Frisenna 6,5: stavolta la sua proverbiale corsa e la capacità di inserirsi in area deve lasciare spazio ad altro. Partita più da ragionatore conclusa egregiamente, con tanti cambi di campo e un’ottima capacità di ripiegamento.

Giunta 6: forse il meno brillante dei suoi insieme a Rosafio, ma ha l’attenuante di essere stato poco bene in settimana. La necessità di un giocatore più difensivo, che dia equilibrio alla squadra, porta Modica a scegliere Giunta. Lui stringe i denti e fa il suo.

L’attacco

Rosafio 6: oggi meno spumeggiante di altre volte. Prova diverse volte a puntare l’avversario di turno ma raramente riesce a saltarlo. Nel secondo tempo migliora un po’ e alla fine strappa la sufficienza. (Dall’81’ Civilleri S.V.).

Emmausso 6: nel primo tempo parte piano, meno nel vivo del gioco. Nel secondo tempo è più attivo e riesce ad infilarsi meglio tra le maglie avversarie. Partita comunque non paragonabile a quella di Caserta, ma ai giallorossi va bene così. (Dall’81’ Scafetta S.V.).
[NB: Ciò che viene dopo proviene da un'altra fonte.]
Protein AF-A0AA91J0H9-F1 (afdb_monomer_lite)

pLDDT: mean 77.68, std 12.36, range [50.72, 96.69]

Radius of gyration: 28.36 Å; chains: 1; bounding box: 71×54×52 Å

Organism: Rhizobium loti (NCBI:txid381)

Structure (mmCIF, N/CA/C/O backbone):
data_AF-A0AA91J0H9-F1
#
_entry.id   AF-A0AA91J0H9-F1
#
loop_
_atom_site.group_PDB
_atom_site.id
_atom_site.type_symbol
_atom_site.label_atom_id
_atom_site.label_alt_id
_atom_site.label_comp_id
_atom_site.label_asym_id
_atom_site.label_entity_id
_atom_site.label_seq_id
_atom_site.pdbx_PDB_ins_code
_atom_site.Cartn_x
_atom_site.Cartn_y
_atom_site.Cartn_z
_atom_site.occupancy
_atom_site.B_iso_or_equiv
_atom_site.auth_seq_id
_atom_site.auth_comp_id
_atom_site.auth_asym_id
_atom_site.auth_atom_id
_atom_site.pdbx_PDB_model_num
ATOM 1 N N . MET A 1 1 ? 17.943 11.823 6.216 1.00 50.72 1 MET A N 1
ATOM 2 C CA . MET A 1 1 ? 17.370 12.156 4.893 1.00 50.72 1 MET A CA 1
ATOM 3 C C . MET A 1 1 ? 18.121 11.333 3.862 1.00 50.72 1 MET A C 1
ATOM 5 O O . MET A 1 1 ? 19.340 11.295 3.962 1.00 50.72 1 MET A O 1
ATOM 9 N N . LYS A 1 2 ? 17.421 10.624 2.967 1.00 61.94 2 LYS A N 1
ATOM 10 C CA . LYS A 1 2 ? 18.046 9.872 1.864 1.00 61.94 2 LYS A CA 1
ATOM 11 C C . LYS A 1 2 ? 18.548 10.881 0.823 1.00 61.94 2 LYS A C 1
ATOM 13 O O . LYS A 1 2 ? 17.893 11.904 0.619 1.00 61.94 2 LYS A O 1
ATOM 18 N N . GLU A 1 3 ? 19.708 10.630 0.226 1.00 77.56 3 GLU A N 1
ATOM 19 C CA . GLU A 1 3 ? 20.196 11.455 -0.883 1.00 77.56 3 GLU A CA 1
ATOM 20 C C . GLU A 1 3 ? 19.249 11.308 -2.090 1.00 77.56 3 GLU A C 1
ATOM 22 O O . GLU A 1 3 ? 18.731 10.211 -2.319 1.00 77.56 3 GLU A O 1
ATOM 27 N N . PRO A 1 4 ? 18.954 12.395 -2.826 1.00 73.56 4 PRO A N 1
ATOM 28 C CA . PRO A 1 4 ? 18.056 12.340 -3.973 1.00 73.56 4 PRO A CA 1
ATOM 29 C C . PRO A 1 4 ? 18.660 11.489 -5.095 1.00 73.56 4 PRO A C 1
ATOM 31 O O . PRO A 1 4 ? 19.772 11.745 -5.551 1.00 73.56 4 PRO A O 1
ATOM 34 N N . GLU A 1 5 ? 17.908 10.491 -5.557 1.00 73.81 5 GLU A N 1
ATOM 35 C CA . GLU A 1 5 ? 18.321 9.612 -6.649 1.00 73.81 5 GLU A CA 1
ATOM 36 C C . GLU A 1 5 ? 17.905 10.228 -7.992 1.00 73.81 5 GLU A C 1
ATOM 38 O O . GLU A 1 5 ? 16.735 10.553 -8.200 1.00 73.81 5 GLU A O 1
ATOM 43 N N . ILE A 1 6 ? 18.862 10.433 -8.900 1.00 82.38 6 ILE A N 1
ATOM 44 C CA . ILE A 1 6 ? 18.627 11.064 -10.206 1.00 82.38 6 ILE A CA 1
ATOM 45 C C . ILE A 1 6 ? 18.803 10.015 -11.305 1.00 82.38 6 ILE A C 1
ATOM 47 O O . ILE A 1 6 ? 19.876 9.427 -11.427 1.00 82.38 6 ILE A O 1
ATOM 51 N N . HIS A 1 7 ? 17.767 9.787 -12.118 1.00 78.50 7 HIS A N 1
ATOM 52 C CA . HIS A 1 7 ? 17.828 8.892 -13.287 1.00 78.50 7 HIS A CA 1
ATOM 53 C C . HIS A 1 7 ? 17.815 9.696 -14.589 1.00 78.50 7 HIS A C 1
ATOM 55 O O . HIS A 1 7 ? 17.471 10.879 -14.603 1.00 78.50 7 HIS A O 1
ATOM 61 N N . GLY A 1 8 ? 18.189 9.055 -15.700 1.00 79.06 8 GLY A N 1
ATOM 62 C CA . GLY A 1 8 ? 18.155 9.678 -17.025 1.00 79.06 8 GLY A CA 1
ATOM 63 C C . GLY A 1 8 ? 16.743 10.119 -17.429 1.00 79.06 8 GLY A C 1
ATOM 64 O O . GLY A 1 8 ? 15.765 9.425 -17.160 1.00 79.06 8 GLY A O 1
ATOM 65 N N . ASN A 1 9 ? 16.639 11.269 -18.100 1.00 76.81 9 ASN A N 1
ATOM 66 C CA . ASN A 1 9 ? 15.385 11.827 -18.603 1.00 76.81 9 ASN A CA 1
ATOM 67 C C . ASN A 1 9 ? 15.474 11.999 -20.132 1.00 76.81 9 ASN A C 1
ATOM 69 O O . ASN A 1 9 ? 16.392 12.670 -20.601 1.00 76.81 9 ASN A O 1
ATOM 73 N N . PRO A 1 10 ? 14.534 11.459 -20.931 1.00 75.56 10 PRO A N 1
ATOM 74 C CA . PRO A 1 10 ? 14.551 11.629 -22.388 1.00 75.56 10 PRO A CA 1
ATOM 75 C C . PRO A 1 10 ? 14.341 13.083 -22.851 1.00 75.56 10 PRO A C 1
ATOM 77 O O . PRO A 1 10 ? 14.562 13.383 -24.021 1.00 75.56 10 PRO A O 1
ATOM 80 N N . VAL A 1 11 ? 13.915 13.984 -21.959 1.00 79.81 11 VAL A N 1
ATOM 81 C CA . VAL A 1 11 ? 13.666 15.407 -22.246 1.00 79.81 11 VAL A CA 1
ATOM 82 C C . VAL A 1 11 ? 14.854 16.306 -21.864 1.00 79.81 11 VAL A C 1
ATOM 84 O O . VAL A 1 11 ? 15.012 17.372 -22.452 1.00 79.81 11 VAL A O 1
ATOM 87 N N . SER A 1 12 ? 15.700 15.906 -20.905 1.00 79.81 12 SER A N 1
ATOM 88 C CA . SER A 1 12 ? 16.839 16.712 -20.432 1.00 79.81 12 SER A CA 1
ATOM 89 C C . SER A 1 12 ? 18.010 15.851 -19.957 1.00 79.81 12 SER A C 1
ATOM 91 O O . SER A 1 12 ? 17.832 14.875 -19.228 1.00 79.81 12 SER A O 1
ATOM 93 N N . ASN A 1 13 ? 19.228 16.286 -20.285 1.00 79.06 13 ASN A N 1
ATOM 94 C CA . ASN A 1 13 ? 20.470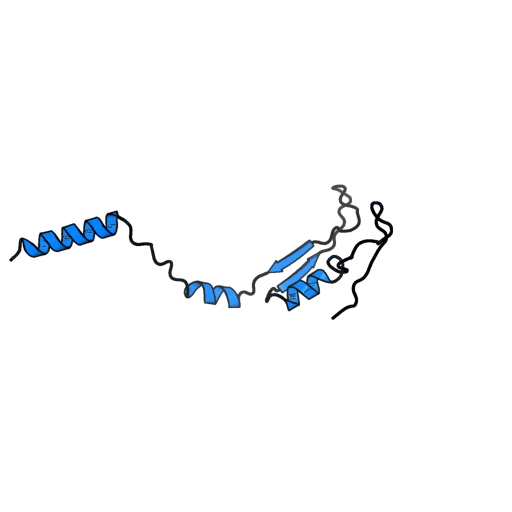 15.656 -19.830 1.00 79.06 13 ASN A CA 1
ATOM 95 C C . ASN A 1 13 ? 20.766 15.880 -18.337 1.00 79.06 13 ASN A C 1
ATOM 97 O O . ASN A 1 13 ? 21.677 15.258 -17.802 1.00 79.06 13 ASN A O 1
ATOM 101 N N . GLU A 1 14 ? 20.011 16.745 -17.658 1.00 84.06 14 GLU A N 1
ATOM 102 C CA . GLU A 1 14 ? 20.130 16.990 -16.212 1.00 84.06 14 GLU A CA 1
ATOM 103 C C . GLU A 1 14 ? 19.518 15.852 -15.373 1.00 84.06 14 GLU A C 1
ATOM 105 O O . GLU A 1 14 ? 19.679 15.812 -14.154 1.00 84.06 14 GLU A O 1
ATOM 110 N N . GLY A 1 15 ? 18.832 14.909 -16.029 1.00 79.25 15 GLY A N 1
ATOM 111 C CA . GLY A 1 15 ? 18.128 13.809 -15.385 1.00 79.25 15 GLY A CA 1
ATOM 112 C C . GLY A 1 15 ? 16.782 14.228 -14.792 1.00 79.25 15 GLY A C 1
ATOM 113 O O . GLY A 1 15 ? 16.251 15.311 -15.043 1.00 79.25 15 GLY A O 1
ATOM 114 N N . SER A 1 16 ? 16.157 13.328 -14.046 1.00 76.94 16 SER A N 1
ATOM 115 C CA . SER A 1 16 ? 14.959 13.606 -13.254 1.00 76.94 16 SER A CA 1
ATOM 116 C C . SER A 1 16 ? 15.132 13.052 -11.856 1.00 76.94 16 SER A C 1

Zunno 7: decide la gara da attaccante navigato, con un perfetto tap-in. L’esterno scuola Cremonese si sta trasformando in un punto di riferimento della manovra giallorossa. Inoltre sottoporta è sempre più cattivo. Se troverà il gol con continuità, il Messina può sfregarsi le mani. (Dal 90′ Ragusa S.V.).

Luciani 6: l’ex Frosinone viene scelto ancora una volta dal primo minuto per dare maggiore imprevedibilità alla manovra giallorossa. Il numero 9 ha un paio d’occasioni, ma non è abbastanza fortunato. Ad inizio ripresa, lascia spazio a Plescia. (Dal 53′ Plescia 6,5: al primo pallone toccato trova un numero da giocoliere. Una rovesciata da terra che consente a Zunno di trovare il gol. Poi si sbatte tanto e torna utilissimo per difendere il vantaggio).

Messina-Taranto, le pagelle: il voto del tecnico giallorosso

Modica 6: il 4-2-3-1, nato dalla necessità, ora sembra intoccabile. Il tecnico però ci mette del suo anche a gara in corso, facendo entrare Plescia, che decide la gara. Questo Messina ora può dire la sua.